Let's expand these analyses to the case of multiple basis vectors,
\begin{eqnarray*} f(\mathbf{e}_{0,}\mathbf{e}_{1},...,\mathbf{e}_{D}) & = & \sum_{n}^{N}\left\Vert \sum_{d}^{D}a_{n,d}\mathbf{e}_{d}-(\mathbf{x}_{n}-\mu)\right\Vert ^{2}\\ & = & \sum_{n}^{N}\left(\left(\sum_{d}^{D}a_{n,d}\mathbf{e}_{d}\right)^{2}-2\sum_{d}^{D}a_{n,d}\mathbf{e}_{d}^{T}(\mathbf{x}_{n}-\mu)+\left\Vert \mathbf{x}_{n}-\mu\right\Vert ^{2}\right)\\ & = & \sum_{n}^{N}\left(\sum_{d}^{D}a_{n,d}^{2}+2\sum_{d\neq d'}^{D}a_{n,d}a_{n,d'}\underbrace{\mathbf{e}_{d}\mathbf{e}_{d'}}_{=0}-2\sum_{d}^{D}a_{n,d}\mathbf{e}_{d}^{T}(\mathbf{x}_{n}-\mu)+\left\Vert \mathbf{x}_{n}-\mu\right\Vert ^{2}\right)\\ & = & \sum_{n}^{N}\left(\sum_{d}^{D}\left(a_{n,d}^{2}-2a_{n,d}^{2}\right)+\left\Vert \mathbf{x}_{n}-\mu\right\Vert ^{2}\right)\\ & = & \sum_{n}^{N}\left(-\sum_{d}^{D}a_{n,d}^{2}+\left\Vert \mathbf{x}_{n}-\mu\right\Vert ^{2}\right)\\ & = & -N\sum_{d}^{D}\mathbf{e}_{d}^{T}\mathbf{\Sigma}\mathbf{e}_{d}+\sum_{n}^{N}\left\Vert \mathbf{x}_{n}-\mu\right\Vert ^{2} \end{eqnarray*}
where $D\leqq\mathbf{dim}(\mathbf{x}_n)$.
The process getting individual basis vectors is same as the previous process.

\begin{equation} \frac{\partial L(\mathbf{e}_{d},\lambda)}{\partial\mathbf{e}_{d}}=-2N\mathbf{\Sigma}\mathbf{e}_{d}+2\lambda\mathbf{e}_{d}=0\Longleftrightarrow N\mathbf{\Sigma}\mathbf{e}_{d}=\lambda\mathbf{e}_{d} \end{equation}

Since eigenvectors are orthogonal the eigenvectors of $N\mathbf{\Sigma}$ means new basis vectors for PCA.

As mentioned before.

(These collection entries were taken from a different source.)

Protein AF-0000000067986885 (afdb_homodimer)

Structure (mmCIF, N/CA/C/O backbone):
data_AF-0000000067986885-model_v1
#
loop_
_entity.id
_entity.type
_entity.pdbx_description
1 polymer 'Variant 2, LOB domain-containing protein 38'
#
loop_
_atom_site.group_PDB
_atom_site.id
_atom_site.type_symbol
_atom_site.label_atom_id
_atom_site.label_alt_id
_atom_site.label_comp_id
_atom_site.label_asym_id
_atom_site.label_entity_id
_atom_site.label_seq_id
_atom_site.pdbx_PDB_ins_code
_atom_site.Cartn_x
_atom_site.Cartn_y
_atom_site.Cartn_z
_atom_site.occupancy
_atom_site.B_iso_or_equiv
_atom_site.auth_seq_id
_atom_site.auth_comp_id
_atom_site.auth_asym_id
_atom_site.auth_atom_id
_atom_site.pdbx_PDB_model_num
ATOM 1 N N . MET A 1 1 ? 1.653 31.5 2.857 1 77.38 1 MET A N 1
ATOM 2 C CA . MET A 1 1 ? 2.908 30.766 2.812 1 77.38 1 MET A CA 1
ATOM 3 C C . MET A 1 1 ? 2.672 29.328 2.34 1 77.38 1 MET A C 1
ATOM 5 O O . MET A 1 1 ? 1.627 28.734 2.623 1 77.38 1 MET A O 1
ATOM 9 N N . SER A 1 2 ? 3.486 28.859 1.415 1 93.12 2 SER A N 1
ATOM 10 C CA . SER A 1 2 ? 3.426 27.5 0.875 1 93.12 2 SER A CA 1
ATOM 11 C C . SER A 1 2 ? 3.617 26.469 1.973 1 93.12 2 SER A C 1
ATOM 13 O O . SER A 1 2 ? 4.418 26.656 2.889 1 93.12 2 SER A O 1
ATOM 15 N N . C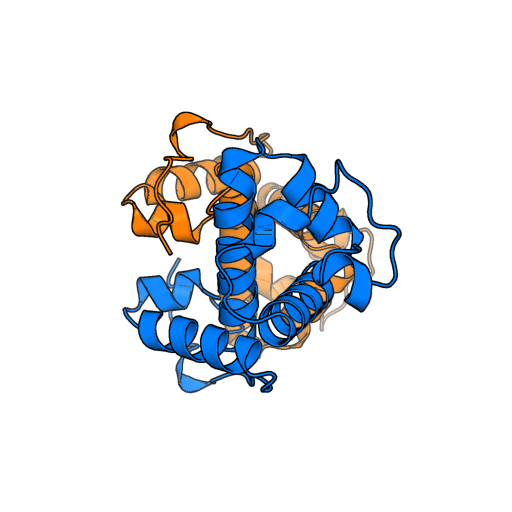YS A 1 3 ? 2.74 25.5 1.989 1 96.69 3 CYS A N 1
ATOM 16 C CA . CYS A 1 3 ? 2.988 24.438 2.955 1 96.69 3 CYS A CA 1
ATOM 17 C C . CYS A 1 3 ? 4.258 23.672 2.605 1 96.69 3 CYS A C 1
ATOM 19 O O . CYS A 1 3 ? 4.797 23.812 1.509 1 96.69 3 CYS A O 1
ATOM 21 N N . ASN A 1 4 ? 4.746 22.812 3.461 1 97.19 4 ASN A N 1
ATOM 22 C CA . ASN A 1 4 ? 6.039 22.156 3.285 1 97.19 4 ASN A CA 1
ATOM 23 C C . ASN A 1 4 ? 5.961 21.047 2.252 1 97.19 4 ASN A C 1
ATOM 25 O O . ASN A 1 4 ? 6.953 20.734 1.586 1 97.19 4 ASN A O 1
ATOM 29 N N . GLY A 1 5 ? 4.816 20.438 2.168 1 97.81 5 GLY A N 1
ATOM 30 C CA . GLY A 1 5 ? 4.621 19.422 1.145 1 97.81 5 GLY A CA 1
ATOM 31 C C . GLY A 1 5 ? 4.707 19.984 -0.266 1 97.81 5 GLY A C 1
ATOM 32 O O . GLY A 1 5 ? 5.434 19.438 -1.104 1 97.81 5 GLY A O 1
ATOM 33 N N . CYS A 1 6 ? 4.027 21.062 -0.459 1 97.81 6 CYS A N 1
ATOM 34 C CA . CYS A 1 6 ? 4.055 21.688 -1.774 1 97.81 6 CYS A CA 1
ATOM 35 C C . CYS A 1 6 ? 5.449 22.203 -2.105 1 97.81 6 CYS A C 1
ATOM 37 O O . CYS A 1 6 ? 5.879 22.156 -3.258 1 97.81 6 CYS A O 1
ATOM 39 N N . ARG A 1 7 ? 6.141 22.734 -1.133 1 97.56 7 ARG A N 1
ATOM 40 C CA . ARG A 1 7 ? 7.492 23.234 -1.335 1 97.56 7 ARG A CA 1
ATOM 41 C C . ARG A 1 7 ? 8.414 22.156 -1.886 1 97.56 7 ARG A C 1
ATOM 43 O O . ARG A 1 7 ? 9.094 22.359 -2.895 1 97.56 7 ARG A O 1
ATOM 50 N N . VAL A 1 8 ? 8.391 20.953 -1.259 1 97.88 8 VAL A N 1
ATOM 51 C CA . VAL A 1 8 ? 9.336 19.906 -1.634 1 97.88 8 VAL A CA 1
ATOM 52 C C . VAL A 1 8 ? 8.891 19.266 -2.943 1 97.88 8 VAL A C 1
ATOM 54 O O . VAL A 1 8 ? 9.703 18.656 -3.65 1 97.88 8 VAL A O 1
ATOM 57 N N . LEU A 1 9 ? 7.629 19.375 -3.207 1 97.25 9 LEU A N 1
ATOM 58 C CA . LEU A 1 9 ? 7.141 18.812 -4.457 1 97.25 9 LEU A CA 1
ATOM 59 C C . LEU A 1 9 ? 7.199 19.828 -5.582 1 97.25 9 LEU A C 1
ATOM 61 O O . LEU A 1 9 ? 6.844 19.531 -6.723 1 97.25 9 LEU A O 1
ATOM 65 N N . ARG A 1 10 ? 7.598 21.094 -5.242 1 96.19 10 ARG A N 1
ATOM 66 C CA . ARG A 1 10 ? 7.715 22.203 -6.191 1 96.19 10 ARG A CA 1
ATOM 67 C C . ARG A 1 10 ? 6.402 22.438 -6.93 1 96.19 10 ARG A C 1
ATOM 69 O O . ARG A 1 10 ? 6.387 22.547 -8.156 1 96.19 10 ARG A O 1
ATOM 76 N N . LYS A 1 11 ? 5.391 22.422 -6.25 1 93.12 11 LYS A N 1
ATOM 77 C CA . LYS A 1 11 ? 4.062 22.703 -6.785 1 93.12 11 LYS A CA 1
ATOM 78 C C . LYS A 1 11 ? 3.471 23.953 -6.148 1 93.12 11 LYS A C 1
ATOM 80 O O . LYS A 1 11 ? 3.904 24.375 -5.074 1 93.12 11 LYS A O 1
ATOM 85 N N . GLY A 1 12 ? 2.549 24.547 -6.859 1 94.44 12 GLY A N 1
ATOM 86 C CA . GLY A 1 12 ? 1.866 25.719 -6.336 1 94.44 12 GLY A CA 1
ATOM 87 C C . GLY A 1 12 ? 0.979 25.406 -5.145 1 94.44 12 GLY A C 1
ATOM 88 O O . GLY A 1 12 ? 0.192 24.453 -5.176 1 94.44 12 GLY A O 1
ATOM 89 N N . CYS A 1 13 ? 1.226 26.219 -4.121 1 96.69 13 CYS A N 1
ATOM 90 C CA . CYS A 1 13 ? 0.435 26.062 -2.906 1 96.69 13 CYS A CA 1
ATOM 91 C C . CYS A 1 13 ? -0.629 27.156 -2.805 1 96.69 13 CYS A C 1
ATOM 93 O O . CYS A 1 13 ? -0.384 28.297 -3.172 1 96.69 13 CYS A O 1
ATOM 95 N N . SER A 1 14 ? -1.849 26.828 -2.377 1 95.62 14 SER A N 1
ATOM 96 C CA . SER A 1 14 ? -2.939 27.797 -2.236 1 95.62 14 SER A CA 1
ATOM 97 C C . SER A 1 14 ? -3.652 27.625 -0.899 1 95.62 14 SER A C 1
ATOM 99 O O . SER A 1 14 ? -3.301 26.75 -0.107 1 95.62 14 SER A O 1
ATOM 101 N N . GLU A 1 15 ? -4.613 28.484 -0.644 1 94 15 GLU A N 1
ATOM 102 C CA . GLU A 1 15 ? -5.395 28.438 0.588 1 94 15 GLU A CA 1
ATOM 103 C C . GLU A 1 15 ? -6.242 27.172 0.65 1 94 15 GLU A C 1
ATOM 105 O O . GLU A 1 15 ? -6.594 26.703 1.736 1 94 15 GLU A O 1
ATOM 110 N N . SER A 1 16 ? -6.477 26.578 -0.441 1 94.5 16 SER A N 1
ATOM 111 C CA . SER A 1 16 ? -7.309 25.391 -0.52 1 94.5 16 SER A CA 1
ATOM 112 C C . SER A 1 16 ? -6.457 24.141 -0.728 1 94.5 16 SER A C 1
ATOM 114 O O . SER A 1 16 ? -6.957 23.109 -1.199 1 94.5 16 SER A O 1
ATOM 116 N N . CYS A 1 17 ? -5.219 24.25 -0.341 1 97.12 17 CYS A N 1
ATOM 117 C CA . CYS A 1 17 ? -4.285 23.156 -0.556 1 97.12 17 CYS A CA 1
ATOM 118 C C . CYS A 1 17 ? -4.734 21.906 0.199 1 97.12 17 CYS A C 1
ATOM 120 O O . CYS A 1 17 ? -4.91 21.938 1.418 1 97.12 17 CYS A O 1
ATOM 122 N N . ILE A 1 18 ? -4.742 20.812 -0.472 1 97.31 18 ILE A N 1
ATOM 123 C CA . ILE A 1 18 ? -5.262 19.578 0.12 1 97.31 18 ILE A CA 1
ATOM 124 C C . ILE A 1 18 ? -4.145 18.859 0.873 1 97.31 18 ILE A C 1
ATOM 126 O O . ILE A 1 18 ? -4.41 17.953 1.666 1 97.31 18 ILE A O 1
ATOM 130 N N . LEU A 1 19 ? -2.881 19.203 0.624 1 97.44 19 LEU A N 1
ATOM 131 C CA . LEU A 1 19 ? -1.744 18.578 1.283 1 97.44 19 LEU A CA 1
ATOM 132 C C . LEU A 1 19 ? -1.522 19.172 2.672 1 97.44 19 LEU A C 1
ATOM 134 O O . LEU A 1 19 ? -1.082 18.469 3.586 1 97.44 19 LEU A O 1
ATOM 138 N N . ARG A 1 20 ? -1.912 20.391 2.789 1 96.88 20 ARG A N 1
ATOM 139 C CA . ARG A 1 20 ? -1.626 21.141 4.012 1 96.88 20 ARG A CA 1
ATOM 140 C C . ARG A 1 20 ? -2.223 20.438 5.23 1 96.88 20 ARG A C 1
ATOM 142 O O . ARG A 1 20 ? -1.52 20.172 6.207 1 96.88 20 ARG A O 1
ATOM 149 N N . PRO A 1 21 ? -3.473 20.078 5.18 1 96.19 21 PRO A N 1
ATOM 150 C CA . PRO A 1 21 ? -4.043 19.422 6.359 1 96.19 21 PRO A CA 1
ATOM 151 C C . PRO A 1 21 ? -3.414 18.062 6.637 1 96.19 21 PRO A C 1
ATOM 153 O O . PRO A 1 21 ? -3.422 17.594 7.781 1 96.19 21 PRO A O 1
ATOM 156 N N . CYS A 1 22 ? -2.83 17.406 5.684 1 97.62 22 CYS A N 1
ATOM 157 C CA . CYS A 1 22 ? -2.258 16.062 5.801 1 97.62 22 CYS A CA 1
ATOM 158 C C . CYS A 1 22 ? -1.067 16.062 6.754 1 97.62 22 CYS A C 1
ATOM 160 O O . CYS A 1 22 ? -0.767 15.039 7.375 1 97.62 22 CYS A O 1
ATOM 162 N N . LEU A 1 23 ? -0.428 17.188 6.883 1 98.25 23 LEU A N 1
ATOM 163 C CA . LEU A 1 23 ? 0.924 17.188 7.43 1 98.25 23 LEU A CA 1
ATOM 164 C C . LEU A 1 23 ? 0.948 17.797 8.82 1 98.25 23 LEU A C 1
ATOM 166 O O . LEU A 1 23 ? 1.976 17.766 9.508 1 98.25 23 LEU A O 1
ATOM 170 N N . GLN A 1 24 ? -0.162 18.234 9.258 1 95.38 24 GLN A N 1
ATOM 171 C CA . GLN A 1 24 ? -0.209 19.078 10.453 1 95.38 24 GLN A CA 1
ATOM 172 C C . GLN A 1 24 ? 0.152 18.281 11.703 1 95.38 24 GLN A C 1
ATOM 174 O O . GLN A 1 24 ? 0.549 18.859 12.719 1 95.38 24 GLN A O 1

Larger $\lambda$ makes $f$ smaller. So we choose $D$ eigenvectors in order of size of $\lambda$ from large.



Let's go back to why $\mathbf{x}_0$ should be $\mu$. As I explained in the previous section, $\mu$ is on the line $\mathbf{e}_0$ (the largest basis). All of $\mathbf{e}_d$ have same formula.

\begin{equation} \mu=\mathbf{x}_{0}+\frac{1}{N}\sum_{n}^{N}a_{n,d}\mathbf{e}_{d} \end{equation}
$\mu$ should be on all of lines of $\mathbf{e}_d$. If $D>1$, $\mathbf{x}_0$ should be only one, $\mu$.